--- Data listing Enclosed Below ---

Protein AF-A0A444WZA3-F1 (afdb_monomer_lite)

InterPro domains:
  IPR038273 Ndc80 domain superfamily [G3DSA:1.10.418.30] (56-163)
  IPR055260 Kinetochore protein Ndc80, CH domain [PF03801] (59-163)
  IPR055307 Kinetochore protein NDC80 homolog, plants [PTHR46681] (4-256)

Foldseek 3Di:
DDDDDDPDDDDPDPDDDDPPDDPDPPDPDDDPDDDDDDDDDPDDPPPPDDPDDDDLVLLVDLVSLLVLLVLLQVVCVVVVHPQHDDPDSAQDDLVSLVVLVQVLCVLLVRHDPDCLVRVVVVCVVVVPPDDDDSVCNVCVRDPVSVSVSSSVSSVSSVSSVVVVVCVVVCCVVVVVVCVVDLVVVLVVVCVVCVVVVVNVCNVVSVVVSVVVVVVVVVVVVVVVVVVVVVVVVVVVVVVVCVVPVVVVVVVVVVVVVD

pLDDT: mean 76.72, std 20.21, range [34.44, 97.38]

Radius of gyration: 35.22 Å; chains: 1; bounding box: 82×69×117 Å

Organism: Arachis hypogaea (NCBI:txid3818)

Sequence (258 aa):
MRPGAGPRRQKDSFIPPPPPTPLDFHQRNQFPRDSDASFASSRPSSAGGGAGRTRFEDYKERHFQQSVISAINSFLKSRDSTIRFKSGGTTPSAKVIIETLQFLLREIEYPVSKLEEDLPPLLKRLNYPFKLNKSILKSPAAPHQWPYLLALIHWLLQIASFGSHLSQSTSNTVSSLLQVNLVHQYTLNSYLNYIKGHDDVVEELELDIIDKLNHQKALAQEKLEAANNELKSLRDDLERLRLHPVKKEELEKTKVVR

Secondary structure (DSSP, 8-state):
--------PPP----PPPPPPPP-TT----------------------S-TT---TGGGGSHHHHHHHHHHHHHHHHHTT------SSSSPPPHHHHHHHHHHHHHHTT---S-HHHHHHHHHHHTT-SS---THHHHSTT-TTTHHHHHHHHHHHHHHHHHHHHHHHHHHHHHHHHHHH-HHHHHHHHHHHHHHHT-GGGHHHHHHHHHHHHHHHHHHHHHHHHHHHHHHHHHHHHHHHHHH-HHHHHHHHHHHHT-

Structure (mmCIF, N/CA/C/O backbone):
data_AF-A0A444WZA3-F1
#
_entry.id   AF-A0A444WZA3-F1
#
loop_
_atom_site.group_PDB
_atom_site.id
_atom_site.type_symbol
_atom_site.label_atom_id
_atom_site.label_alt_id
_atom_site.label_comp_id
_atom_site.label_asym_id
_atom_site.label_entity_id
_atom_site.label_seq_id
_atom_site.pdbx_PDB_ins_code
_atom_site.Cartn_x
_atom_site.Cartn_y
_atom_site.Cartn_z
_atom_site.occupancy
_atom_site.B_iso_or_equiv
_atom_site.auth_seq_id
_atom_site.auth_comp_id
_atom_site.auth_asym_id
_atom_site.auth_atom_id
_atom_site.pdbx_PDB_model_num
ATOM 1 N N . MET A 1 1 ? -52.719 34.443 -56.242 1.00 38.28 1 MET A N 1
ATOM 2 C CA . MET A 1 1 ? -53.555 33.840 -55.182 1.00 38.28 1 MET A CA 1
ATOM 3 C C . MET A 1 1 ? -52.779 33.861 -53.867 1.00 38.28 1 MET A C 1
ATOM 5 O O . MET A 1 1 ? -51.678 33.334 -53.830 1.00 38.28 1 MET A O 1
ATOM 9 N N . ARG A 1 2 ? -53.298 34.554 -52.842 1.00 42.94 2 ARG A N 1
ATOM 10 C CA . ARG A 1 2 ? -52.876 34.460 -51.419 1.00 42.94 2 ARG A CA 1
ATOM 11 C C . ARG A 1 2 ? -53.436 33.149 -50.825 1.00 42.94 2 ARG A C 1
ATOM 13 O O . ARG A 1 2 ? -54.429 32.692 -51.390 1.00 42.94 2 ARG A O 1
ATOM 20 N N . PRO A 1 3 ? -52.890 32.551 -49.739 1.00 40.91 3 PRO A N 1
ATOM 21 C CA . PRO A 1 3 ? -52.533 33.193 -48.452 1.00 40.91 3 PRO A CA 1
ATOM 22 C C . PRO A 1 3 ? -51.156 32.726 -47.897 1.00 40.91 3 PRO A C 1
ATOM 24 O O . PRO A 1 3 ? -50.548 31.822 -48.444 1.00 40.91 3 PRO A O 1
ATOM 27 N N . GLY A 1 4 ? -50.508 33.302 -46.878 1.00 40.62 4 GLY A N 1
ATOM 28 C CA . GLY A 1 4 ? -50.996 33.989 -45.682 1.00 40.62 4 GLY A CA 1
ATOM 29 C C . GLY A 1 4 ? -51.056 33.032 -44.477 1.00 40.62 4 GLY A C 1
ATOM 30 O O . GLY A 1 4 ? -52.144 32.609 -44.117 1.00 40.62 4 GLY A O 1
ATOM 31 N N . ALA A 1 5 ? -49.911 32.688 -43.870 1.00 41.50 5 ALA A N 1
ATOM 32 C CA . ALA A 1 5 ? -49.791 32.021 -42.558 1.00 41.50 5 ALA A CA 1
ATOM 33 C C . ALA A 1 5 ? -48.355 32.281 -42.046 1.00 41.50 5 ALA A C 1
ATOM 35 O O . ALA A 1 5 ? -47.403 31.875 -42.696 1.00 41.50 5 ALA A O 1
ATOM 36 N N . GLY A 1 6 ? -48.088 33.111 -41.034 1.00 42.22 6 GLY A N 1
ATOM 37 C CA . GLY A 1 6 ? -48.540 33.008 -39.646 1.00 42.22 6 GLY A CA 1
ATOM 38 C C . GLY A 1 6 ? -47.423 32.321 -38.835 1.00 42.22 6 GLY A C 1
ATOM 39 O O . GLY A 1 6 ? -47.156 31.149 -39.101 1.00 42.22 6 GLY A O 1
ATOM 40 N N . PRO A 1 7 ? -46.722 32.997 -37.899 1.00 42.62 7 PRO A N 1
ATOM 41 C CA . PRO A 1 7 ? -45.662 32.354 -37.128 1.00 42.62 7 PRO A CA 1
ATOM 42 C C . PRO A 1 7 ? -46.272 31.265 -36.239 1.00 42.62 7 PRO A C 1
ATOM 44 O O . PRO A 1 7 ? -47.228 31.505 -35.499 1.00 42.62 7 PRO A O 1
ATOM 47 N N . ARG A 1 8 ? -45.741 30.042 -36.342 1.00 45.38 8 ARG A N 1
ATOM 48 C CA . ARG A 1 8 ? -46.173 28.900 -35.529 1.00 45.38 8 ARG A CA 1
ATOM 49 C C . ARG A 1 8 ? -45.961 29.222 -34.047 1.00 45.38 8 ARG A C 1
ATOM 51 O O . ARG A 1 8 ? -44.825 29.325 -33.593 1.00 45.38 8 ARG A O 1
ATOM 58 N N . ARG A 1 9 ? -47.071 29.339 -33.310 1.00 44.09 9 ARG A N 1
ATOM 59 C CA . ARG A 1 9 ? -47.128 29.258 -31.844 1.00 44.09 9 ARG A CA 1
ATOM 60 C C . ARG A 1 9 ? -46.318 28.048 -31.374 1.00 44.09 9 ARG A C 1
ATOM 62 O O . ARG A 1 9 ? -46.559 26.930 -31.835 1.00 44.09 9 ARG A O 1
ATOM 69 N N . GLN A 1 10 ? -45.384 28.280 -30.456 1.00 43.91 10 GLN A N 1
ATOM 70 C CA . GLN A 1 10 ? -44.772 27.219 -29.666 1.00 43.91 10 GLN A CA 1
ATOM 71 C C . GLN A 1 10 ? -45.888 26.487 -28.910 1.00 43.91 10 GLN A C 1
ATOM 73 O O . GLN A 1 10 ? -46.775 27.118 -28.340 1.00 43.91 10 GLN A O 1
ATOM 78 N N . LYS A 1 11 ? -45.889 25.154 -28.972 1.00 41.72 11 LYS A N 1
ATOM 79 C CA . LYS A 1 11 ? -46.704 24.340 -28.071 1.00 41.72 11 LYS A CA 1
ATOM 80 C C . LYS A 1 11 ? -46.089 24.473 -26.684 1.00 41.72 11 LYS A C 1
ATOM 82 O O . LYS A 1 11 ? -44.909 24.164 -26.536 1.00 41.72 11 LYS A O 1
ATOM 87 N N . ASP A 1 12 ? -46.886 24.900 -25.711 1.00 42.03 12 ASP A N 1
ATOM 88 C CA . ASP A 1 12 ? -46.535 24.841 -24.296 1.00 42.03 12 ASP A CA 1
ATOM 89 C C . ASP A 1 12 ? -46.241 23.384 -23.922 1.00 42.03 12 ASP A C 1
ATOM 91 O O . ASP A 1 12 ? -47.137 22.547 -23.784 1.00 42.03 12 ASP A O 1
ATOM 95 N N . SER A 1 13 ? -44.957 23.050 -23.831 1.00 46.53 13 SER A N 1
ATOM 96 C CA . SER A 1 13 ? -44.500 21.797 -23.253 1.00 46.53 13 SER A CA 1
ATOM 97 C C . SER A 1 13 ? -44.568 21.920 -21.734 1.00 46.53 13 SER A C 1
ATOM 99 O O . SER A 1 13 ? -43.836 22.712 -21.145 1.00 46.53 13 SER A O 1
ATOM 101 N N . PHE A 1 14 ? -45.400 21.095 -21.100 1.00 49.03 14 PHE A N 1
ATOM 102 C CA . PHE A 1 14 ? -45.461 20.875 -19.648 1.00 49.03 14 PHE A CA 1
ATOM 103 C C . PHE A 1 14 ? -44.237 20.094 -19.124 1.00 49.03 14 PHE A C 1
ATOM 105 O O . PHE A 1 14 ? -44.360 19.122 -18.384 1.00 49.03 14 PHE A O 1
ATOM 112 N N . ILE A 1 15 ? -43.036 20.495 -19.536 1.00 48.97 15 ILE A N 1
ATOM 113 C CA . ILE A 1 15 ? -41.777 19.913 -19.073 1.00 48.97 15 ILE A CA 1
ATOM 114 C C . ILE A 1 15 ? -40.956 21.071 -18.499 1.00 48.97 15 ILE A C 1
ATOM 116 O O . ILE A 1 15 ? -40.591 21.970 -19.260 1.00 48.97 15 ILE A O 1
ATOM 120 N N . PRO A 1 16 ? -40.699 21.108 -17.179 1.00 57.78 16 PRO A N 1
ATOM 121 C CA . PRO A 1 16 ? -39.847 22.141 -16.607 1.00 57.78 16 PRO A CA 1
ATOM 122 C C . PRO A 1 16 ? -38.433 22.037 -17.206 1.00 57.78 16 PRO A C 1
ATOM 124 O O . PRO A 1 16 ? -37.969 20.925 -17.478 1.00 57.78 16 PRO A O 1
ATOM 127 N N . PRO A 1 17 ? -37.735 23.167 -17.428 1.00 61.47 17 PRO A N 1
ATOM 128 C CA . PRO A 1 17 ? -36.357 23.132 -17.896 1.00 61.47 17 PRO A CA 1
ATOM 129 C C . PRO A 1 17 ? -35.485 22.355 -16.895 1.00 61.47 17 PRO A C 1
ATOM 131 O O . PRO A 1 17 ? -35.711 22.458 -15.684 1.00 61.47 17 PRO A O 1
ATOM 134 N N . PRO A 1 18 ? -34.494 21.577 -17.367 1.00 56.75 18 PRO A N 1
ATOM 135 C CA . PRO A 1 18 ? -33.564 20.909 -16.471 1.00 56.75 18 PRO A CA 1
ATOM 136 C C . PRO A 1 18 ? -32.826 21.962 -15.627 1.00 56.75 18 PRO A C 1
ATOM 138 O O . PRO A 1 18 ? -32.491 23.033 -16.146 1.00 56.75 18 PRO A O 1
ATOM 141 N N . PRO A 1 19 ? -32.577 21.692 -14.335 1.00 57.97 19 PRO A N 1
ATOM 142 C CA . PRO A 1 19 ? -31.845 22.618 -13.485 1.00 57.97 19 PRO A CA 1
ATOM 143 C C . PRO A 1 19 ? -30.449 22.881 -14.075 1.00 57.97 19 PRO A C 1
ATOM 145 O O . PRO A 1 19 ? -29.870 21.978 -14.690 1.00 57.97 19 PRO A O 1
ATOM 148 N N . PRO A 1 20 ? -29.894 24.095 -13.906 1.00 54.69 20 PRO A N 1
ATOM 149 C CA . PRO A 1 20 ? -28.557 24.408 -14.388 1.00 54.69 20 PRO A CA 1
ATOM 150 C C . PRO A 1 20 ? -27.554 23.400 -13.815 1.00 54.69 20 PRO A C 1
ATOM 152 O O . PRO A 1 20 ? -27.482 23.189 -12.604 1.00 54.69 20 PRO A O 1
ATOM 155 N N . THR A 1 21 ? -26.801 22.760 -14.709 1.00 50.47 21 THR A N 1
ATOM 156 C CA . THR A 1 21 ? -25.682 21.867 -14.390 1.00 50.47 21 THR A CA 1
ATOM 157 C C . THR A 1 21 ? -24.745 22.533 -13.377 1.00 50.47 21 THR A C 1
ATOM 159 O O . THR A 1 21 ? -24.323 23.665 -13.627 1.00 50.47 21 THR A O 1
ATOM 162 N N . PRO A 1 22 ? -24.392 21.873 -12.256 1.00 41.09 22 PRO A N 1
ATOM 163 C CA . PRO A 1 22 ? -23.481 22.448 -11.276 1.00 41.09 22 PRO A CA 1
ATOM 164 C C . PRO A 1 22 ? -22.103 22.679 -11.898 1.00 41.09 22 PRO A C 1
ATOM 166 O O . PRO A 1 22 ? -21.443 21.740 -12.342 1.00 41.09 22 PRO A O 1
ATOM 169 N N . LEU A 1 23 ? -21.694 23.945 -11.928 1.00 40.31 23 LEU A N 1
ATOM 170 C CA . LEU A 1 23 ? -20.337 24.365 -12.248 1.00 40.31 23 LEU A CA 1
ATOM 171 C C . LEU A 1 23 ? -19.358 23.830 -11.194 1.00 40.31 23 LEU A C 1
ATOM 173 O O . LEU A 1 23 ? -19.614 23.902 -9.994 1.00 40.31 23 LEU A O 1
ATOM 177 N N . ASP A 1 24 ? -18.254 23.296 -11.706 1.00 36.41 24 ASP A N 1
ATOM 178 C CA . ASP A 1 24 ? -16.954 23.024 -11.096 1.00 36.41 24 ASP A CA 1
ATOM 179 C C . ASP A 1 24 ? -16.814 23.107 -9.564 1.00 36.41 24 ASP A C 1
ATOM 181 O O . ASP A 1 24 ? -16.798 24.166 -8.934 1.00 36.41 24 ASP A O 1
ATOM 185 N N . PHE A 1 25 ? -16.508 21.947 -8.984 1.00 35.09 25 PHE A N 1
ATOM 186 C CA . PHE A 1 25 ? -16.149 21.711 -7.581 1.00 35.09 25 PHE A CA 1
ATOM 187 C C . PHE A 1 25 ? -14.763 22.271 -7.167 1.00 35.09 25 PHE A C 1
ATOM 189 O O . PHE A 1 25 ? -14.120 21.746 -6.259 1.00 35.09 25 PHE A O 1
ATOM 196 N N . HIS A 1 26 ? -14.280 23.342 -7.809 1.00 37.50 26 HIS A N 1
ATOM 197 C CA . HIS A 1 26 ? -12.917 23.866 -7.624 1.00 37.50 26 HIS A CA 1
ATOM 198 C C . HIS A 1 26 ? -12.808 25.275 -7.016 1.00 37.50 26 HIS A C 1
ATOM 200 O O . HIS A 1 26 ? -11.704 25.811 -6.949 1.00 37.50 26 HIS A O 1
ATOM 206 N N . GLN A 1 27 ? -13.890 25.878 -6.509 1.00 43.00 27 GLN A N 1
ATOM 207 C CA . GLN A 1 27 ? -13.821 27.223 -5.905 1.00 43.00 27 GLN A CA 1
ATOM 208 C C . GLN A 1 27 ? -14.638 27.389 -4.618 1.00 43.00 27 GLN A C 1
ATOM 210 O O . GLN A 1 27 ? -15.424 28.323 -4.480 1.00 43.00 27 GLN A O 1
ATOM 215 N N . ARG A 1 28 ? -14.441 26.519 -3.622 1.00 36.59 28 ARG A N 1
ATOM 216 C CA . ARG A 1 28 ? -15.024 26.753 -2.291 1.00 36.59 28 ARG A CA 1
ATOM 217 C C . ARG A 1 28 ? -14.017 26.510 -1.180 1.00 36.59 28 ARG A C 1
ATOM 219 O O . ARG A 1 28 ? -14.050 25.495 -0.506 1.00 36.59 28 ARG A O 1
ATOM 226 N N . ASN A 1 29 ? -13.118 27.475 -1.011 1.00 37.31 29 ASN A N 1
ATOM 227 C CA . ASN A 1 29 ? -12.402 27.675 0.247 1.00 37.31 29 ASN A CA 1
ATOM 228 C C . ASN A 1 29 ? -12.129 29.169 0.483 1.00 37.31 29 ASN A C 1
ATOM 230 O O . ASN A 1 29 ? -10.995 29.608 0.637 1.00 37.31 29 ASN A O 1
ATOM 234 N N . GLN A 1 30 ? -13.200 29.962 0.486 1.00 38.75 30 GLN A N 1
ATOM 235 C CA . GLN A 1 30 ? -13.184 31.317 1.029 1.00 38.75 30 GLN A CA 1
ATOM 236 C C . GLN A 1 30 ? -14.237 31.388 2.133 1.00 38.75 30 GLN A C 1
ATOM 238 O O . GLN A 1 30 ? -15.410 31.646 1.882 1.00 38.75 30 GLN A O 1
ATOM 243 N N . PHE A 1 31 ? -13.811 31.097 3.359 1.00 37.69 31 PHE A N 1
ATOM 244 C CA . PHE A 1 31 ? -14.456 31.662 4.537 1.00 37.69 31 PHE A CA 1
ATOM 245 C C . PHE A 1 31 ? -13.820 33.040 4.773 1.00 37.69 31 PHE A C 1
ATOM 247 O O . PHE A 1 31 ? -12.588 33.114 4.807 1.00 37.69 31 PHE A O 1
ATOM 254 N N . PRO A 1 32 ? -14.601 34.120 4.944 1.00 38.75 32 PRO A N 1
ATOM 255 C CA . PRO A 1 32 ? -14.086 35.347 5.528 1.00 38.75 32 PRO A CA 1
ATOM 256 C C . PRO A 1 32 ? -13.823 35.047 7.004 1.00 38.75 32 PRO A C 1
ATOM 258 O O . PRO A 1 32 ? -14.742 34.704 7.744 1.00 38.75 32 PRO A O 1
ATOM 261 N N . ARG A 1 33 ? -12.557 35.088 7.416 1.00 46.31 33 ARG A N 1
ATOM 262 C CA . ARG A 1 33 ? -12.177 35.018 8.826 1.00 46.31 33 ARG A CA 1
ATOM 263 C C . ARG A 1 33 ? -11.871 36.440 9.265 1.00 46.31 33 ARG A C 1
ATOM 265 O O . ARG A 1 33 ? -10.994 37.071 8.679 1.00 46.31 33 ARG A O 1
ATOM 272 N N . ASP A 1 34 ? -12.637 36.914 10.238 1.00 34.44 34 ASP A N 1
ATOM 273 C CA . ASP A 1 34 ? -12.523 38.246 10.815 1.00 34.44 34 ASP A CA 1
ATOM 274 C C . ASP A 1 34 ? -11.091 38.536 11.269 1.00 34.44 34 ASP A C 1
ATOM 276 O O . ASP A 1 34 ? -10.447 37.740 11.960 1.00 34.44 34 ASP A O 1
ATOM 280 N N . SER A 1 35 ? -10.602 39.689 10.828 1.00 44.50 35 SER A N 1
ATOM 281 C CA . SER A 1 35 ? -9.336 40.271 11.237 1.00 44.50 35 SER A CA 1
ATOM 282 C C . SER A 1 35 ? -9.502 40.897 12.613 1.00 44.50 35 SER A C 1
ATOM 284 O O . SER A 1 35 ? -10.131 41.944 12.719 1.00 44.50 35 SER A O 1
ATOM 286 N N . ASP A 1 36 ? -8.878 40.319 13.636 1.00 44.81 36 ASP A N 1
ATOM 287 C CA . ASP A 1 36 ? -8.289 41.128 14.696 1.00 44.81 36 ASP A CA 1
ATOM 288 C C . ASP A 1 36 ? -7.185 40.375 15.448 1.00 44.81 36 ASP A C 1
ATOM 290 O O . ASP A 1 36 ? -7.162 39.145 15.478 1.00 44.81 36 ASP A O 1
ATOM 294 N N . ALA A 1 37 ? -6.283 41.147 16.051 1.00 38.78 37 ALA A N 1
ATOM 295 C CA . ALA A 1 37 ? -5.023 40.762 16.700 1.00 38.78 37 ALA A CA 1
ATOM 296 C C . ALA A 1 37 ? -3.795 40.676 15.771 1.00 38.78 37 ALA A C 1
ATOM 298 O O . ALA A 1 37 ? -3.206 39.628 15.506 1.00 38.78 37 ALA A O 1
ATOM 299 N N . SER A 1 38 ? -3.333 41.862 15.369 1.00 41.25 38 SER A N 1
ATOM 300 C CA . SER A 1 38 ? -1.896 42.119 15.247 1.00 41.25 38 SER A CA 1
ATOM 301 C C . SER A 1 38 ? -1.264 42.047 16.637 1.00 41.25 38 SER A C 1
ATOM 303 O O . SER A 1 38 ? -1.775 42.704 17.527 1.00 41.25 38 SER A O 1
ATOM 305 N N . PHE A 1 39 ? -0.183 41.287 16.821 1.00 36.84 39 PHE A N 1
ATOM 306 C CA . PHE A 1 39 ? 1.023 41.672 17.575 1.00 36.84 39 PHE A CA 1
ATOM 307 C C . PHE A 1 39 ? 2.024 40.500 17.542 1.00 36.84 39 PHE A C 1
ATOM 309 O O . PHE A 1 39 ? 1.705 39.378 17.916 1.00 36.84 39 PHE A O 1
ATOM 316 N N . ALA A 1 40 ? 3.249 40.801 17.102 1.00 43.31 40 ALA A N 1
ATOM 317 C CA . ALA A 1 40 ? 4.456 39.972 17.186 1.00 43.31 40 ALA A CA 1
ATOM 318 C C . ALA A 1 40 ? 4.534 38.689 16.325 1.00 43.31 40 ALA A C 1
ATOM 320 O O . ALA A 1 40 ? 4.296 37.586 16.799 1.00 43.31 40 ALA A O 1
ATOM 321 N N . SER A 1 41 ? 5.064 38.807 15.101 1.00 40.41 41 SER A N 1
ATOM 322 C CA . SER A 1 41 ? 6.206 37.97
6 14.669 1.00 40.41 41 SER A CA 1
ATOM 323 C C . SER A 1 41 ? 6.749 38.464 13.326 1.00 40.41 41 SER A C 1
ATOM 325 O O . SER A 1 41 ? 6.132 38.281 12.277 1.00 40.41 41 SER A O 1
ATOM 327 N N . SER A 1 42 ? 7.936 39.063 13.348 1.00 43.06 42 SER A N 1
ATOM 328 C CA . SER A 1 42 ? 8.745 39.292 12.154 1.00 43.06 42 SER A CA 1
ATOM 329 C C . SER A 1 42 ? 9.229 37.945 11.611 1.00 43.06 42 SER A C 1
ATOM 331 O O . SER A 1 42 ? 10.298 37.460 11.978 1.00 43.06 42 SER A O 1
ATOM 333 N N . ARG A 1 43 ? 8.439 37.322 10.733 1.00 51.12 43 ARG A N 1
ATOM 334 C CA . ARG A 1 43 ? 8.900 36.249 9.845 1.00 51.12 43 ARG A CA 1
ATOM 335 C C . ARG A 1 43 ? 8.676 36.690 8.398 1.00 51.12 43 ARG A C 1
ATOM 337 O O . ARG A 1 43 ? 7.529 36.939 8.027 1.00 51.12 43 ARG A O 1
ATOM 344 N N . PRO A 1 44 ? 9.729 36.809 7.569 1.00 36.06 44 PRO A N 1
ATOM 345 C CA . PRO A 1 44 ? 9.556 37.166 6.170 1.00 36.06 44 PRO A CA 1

--- End of Enclosed Data listing ---

# [Action item]
Starting at the line that has "ATOM 148 N N" and ending at the line that has "ATOM 150 C C", please write out the lines above exactly, leaving out all others.

# [Response box]
ATOM 148 N N . PRO A 1 20 ? -29.894 24.095 -13.906 1.00 54.69 20 PRO A N 1
ATOM 149 C CA . PRO A 1 20 ? -28.557 24.408 -14.388 1.00 54.69 20 PRO A CA 1
ATOM 150 C C . PRO A 1 20 ? -27.554 23.400 -13.815 1.00 54.69 20 PRO A C 1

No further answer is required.